REQUIRED WORK: Below are some records. Return exactly the lines from the one with "ATOM 25 C C" to the one with "ATOM 37 O O", and nothing else.

--------------------

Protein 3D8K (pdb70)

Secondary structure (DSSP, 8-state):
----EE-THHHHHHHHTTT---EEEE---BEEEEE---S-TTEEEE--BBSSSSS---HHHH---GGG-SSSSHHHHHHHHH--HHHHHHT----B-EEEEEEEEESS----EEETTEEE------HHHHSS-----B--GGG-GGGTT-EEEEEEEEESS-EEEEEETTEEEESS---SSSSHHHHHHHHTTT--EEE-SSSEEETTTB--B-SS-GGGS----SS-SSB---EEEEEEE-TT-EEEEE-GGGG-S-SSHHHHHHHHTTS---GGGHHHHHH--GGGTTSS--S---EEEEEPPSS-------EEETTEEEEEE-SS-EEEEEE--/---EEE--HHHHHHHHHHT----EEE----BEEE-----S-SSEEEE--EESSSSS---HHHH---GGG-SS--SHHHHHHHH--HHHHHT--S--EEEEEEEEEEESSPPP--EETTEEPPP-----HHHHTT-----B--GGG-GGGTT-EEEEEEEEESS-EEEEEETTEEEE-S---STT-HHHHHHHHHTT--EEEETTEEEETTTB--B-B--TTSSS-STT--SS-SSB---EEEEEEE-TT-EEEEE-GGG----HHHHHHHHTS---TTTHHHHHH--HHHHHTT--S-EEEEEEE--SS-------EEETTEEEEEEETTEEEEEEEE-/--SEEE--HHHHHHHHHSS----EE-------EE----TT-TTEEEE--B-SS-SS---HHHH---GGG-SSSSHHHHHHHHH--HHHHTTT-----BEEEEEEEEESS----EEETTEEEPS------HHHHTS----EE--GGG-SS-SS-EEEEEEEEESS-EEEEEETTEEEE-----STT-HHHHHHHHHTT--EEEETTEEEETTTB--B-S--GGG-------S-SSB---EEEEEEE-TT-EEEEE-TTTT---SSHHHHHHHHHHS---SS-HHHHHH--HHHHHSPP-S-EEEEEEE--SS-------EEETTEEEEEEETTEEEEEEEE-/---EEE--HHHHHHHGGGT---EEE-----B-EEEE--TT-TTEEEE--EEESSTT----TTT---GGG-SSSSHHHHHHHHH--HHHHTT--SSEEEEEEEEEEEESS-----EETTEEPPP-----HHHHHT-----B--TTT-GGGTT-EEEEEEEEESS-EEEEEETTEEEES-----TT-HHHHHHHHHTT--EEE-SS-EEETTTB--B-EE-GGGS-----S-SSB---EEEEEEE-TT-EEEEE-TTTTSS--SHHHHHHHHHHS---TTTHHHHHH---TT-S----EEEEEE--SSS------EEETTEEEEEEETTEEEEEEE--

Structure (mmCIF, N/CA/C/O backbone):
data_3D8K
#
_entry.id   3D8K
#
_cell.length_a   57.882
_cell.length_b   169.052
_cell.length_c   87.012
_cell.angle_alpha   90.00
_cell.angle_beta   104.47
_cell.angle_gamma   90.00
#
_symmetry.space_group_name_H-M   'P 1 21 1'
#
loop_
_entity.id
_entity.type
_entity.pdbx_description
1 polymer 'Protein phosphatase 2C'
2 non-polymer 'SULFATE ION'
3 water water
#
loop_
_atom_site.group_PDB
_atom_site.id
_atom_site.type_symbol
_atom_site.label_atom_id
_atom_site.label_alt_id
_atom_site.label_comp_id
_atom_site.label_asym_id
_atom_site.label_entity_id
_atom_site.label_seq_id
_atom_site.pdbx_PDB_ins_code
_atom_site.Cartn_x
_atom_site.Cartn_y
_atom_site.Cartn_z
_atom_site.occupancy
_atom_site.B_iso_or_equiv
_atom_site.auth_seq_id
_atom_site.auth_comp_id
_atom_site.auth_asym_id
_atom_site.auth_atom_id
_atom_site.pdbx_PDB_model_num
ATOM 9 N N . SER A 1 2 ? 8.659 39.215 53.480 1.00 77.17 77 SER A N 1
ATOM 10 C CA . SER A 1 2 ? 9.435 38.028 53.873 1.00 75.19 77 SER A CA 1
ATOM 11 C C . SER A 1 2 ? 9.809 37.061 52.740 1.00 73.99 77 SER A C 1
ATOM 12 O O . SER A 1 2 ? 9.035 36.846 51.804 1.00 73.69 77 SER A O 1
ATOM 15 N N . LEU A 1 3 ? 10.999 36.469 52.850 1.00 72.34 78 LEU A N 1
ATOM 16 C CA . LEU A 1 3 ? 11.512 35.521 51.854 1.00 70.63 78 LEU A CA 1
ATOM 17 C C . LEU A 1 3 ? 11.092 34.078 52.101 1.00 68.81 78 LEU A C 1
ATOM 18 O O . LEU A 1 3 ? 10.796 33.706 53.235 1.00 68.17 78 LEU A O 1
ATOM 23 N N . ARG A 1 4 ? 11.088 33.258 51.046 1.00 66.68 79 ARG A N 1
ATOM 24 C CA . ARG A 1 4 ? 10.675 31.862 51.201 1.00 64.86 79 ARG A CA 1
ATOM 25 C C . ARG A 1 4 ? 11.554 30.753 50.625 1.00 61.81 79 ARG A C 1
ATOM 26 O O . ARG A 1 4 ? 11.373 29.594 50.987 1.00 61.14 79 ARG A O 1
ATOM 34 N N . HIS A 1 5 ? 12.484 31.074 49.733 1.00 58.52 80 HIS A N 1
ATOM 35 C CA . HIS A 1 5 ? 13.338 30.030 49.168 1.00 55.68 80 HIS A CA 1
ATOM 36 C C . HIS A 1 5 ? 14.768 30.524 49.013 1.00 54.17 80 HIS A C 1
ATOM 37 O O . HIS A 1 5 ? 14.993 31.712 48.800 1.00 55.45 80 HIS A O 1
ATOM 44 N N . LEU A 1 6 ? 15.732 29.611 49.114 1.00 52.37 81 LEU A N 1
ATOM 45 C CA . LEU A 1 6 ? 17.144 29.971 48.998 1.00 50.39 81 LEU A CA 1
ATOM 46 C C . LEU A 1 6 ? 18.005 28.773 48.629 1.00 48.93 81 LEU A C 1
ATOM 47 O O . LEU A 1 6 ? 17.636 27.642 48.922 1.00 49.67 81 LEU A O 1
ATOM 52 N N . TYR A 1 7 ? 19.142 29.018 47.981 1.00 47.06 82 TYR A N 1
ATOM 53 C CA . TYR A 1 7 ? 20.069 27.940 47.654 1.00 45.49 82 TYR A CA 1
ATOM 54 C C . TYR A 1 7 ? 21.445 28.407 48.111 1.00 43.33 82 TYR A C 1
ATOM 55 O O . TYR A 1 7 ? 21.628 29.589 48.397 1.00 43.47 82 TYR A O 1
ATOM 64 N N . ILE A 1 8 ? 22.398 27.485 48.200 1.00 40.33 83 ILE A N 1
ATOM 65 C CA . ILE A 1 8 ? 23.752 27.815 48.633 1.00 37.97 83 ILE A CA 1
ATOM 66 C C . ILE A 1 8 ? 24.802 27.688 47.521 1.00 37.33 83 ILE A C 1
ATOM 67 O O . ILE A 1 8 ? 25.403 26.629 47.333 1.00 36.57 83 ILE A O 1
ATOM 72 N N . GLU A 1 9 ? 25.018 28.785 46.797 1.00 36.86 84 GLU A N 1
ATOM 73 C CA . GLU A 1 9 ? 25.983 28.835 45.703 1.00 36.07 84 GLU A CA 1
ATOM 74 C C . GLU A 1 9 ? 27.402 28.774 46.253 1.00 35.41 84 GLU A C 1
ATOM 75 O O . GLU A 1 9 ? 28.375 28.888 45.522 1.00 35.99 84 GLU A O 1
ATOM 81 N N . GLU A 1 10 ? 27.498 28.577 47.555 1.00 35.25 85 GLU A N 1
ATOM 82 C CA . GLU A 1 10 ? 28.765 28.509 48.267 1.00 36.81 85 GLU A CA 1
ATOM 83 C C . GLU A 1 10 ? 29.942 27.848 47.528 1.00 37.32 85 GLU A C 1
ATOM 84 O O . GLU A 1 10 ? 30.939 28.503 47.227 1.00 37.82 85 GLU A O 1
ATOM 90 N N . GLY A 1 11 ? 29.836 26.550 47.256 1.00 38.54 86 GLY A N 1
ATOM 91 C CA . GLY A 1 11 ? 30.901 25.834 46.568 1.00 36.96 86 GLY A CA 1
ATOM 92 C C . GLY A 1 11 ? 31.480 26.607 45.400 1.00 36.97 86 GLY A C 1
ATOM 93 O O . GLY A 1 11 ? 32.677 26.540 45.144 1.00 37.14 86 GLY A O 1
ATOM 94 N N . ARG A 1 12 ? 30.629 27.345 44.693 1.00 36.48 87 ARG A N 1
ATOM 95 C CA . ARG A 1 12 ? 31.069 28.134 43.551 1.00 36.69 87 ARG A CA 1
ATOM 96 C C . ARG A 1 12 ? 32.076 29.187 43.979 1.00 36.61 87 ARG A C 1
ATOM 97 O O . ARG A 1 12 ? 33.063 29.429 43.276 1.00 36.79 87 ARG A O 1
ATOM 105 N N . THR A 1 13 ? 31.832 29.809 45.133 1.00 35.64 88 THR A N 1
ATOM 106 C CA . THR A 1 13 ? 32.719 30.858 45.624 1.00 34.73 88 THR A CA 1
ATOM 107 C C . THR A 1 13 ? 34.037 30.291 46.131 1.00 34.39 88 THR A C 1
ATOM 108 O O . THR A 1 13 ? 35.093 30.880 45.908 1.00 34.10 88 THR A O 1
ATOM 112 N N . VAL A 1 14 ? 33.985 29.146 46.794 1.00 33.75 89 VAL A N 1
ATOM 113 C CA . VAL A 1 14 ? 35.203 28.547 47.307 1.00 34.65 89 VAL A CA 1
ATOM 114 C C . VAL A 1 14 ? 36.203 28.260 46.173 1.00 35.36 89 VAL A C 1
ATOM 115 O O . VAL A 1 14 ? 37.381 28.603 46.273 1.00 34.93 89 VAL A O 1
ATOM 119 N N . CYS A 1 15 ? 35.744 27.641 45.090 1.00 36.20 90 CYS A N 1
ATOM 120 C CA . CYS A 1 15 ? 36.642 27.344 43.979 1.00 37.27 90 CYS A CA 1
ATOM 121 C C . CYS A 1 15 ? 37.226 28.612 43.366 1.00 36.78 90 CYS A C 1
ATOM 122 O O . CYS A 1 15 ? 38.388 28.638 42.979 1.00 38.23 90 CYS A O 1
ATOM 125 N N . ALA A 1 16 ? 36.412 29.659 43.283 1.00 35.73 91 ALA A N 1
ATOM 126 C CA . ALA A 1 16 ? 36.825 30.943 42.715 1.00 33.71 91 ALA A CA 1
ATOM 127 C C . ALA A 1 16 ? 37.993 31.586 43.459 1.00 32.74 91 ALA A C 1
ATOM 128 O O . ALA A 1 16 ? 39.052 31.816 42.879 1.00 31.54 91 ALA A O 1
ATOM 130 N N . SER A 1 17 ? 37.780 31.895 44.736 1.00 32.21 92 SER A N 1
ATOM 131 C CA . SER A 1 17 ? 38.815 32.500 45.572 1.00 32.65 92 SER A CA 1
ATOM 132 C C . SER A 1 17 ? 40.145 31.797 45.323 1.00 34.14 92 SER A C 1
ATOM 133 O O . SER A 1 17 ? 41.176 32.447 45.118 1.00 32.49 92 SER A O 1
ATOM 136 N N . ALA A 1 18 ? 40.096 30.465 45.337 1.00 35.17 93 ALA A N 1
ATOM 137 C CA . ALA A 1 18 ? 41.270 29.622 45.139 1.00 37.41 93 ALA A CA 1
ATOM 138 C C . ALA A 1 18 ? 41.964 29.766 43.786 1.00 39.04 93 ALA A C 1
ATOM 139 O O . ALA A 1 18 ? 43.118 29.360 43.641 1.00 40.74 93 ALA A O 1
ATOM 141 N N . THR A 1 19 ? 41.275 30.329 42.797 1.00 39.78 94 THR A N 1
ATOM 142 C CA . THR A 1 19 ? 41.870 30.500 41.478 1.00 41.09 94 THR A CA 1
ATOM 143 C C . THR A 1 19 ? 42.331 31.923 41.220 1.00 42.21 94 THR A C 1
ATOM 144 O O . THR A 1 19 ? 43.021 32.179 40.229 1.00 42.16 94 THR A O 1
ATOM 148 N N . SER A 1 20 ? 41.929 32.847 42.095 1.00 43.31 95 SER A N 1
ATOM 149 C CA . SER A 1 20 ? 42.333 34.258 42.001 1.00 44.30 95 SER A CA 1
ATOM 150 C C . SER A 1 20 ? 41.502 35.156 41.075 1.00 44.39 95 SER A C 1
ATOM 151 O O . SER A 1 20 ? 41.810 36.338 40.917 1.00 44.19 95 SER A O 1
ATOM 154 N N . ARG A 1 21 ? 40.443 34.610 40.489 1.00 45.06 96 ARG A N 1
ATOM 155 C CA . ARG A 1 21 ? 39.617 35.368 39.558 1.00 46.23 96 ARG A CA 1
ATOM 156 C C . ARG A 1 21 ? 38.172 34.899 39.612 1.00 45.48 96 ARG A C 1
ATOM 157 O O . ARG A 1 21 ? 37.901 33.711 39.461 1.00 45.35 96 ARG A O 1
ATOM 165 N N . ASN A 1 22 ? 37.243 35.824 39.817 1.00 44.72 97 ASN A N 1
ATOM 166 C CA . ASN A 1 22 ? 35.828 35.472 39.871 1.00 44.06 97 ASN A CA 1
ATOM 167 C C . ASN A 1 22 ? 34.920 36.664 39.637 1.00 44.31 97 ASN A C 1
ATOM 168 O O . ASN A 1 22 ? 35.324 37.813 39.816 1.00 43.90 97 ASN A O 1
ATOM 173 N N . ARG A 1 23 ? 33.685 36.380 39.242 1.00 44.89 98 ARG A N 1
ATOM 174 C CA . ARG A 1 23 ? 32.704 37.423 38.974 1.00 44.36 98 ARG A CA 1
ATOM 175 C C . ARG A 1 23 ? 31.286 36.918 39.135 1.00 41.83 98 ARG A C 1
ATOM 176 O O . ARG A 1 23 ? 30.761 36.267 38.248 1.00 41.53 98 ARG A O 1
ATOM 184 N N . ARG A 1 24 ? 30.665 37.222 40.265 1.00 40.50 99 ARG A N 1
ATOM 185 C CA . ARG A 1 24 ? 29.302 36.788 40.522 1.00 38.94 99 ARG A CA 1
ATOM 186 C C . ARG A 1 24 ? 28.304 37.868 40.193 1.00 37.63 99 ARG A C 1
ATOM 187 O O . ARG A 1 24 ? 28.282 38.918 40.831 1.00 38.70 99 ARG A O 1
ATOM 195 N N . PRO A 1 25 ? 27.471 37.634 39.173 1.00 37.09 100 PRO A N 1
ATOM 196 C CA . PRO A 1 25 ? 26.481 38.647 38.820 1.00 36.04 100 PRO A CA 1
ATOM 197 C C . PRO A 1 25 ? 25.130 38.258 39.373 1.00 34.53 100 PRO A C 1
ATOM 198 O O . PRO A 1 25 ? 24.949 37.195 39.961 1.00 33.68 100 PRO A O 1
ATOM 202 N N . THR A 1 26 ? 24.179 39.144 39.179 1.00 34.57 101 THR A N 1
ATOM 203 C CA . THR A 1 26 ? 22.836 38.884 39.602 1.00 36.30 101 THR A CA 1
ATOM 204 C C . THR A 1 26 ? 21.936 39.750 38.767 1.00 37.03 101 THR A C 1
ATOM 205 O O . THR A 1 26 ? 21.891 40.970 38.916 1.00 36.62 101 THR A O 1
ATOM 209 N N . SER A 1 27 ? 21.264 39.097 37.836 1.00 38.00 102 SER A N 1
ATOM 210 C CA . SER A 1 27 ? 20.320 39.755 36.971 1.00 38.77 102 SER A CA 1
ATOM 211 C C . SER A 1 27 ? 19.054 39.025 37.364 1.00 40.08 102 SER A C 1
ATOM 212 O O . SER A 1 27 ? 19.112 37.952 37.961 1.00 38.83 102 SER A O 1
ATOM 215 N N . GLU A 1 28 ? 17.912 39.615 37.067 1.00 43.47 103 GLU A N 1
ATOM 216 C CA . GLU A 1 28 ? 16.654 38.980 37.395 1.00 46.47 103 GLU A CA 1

--------------------

ANSWER TO THIS EXERCISE:
ATOM 25 C C . ARG A 1 4 ? 11.554 30.753 50.625 1.00 61.81 79 ARG A C 1
ATOM 26 O O . ARG A 1 4 ? 11.373 29.594 50.987 1.00 61.14 79 ARG A O 1
ATOM 34 N N . HIS A 1 5 ? 12.484 31.074 49.733 1.00 58.52 80 HIS A N 1
ATOM 35 C CA . HIS A 1 5 ? 13.338 30.030 49.168 1.00 55.68 80 HIS A CA 1
ATOM 36 C C . HIS A 1 5 ? 14.768 30.524 49.013 1.00 54.17 80 HIS A C 1
ATOM 37 O O . HIS A 1 5 ? 14.993 31.712 48.800 1.00 55.45 80 HIS A O 1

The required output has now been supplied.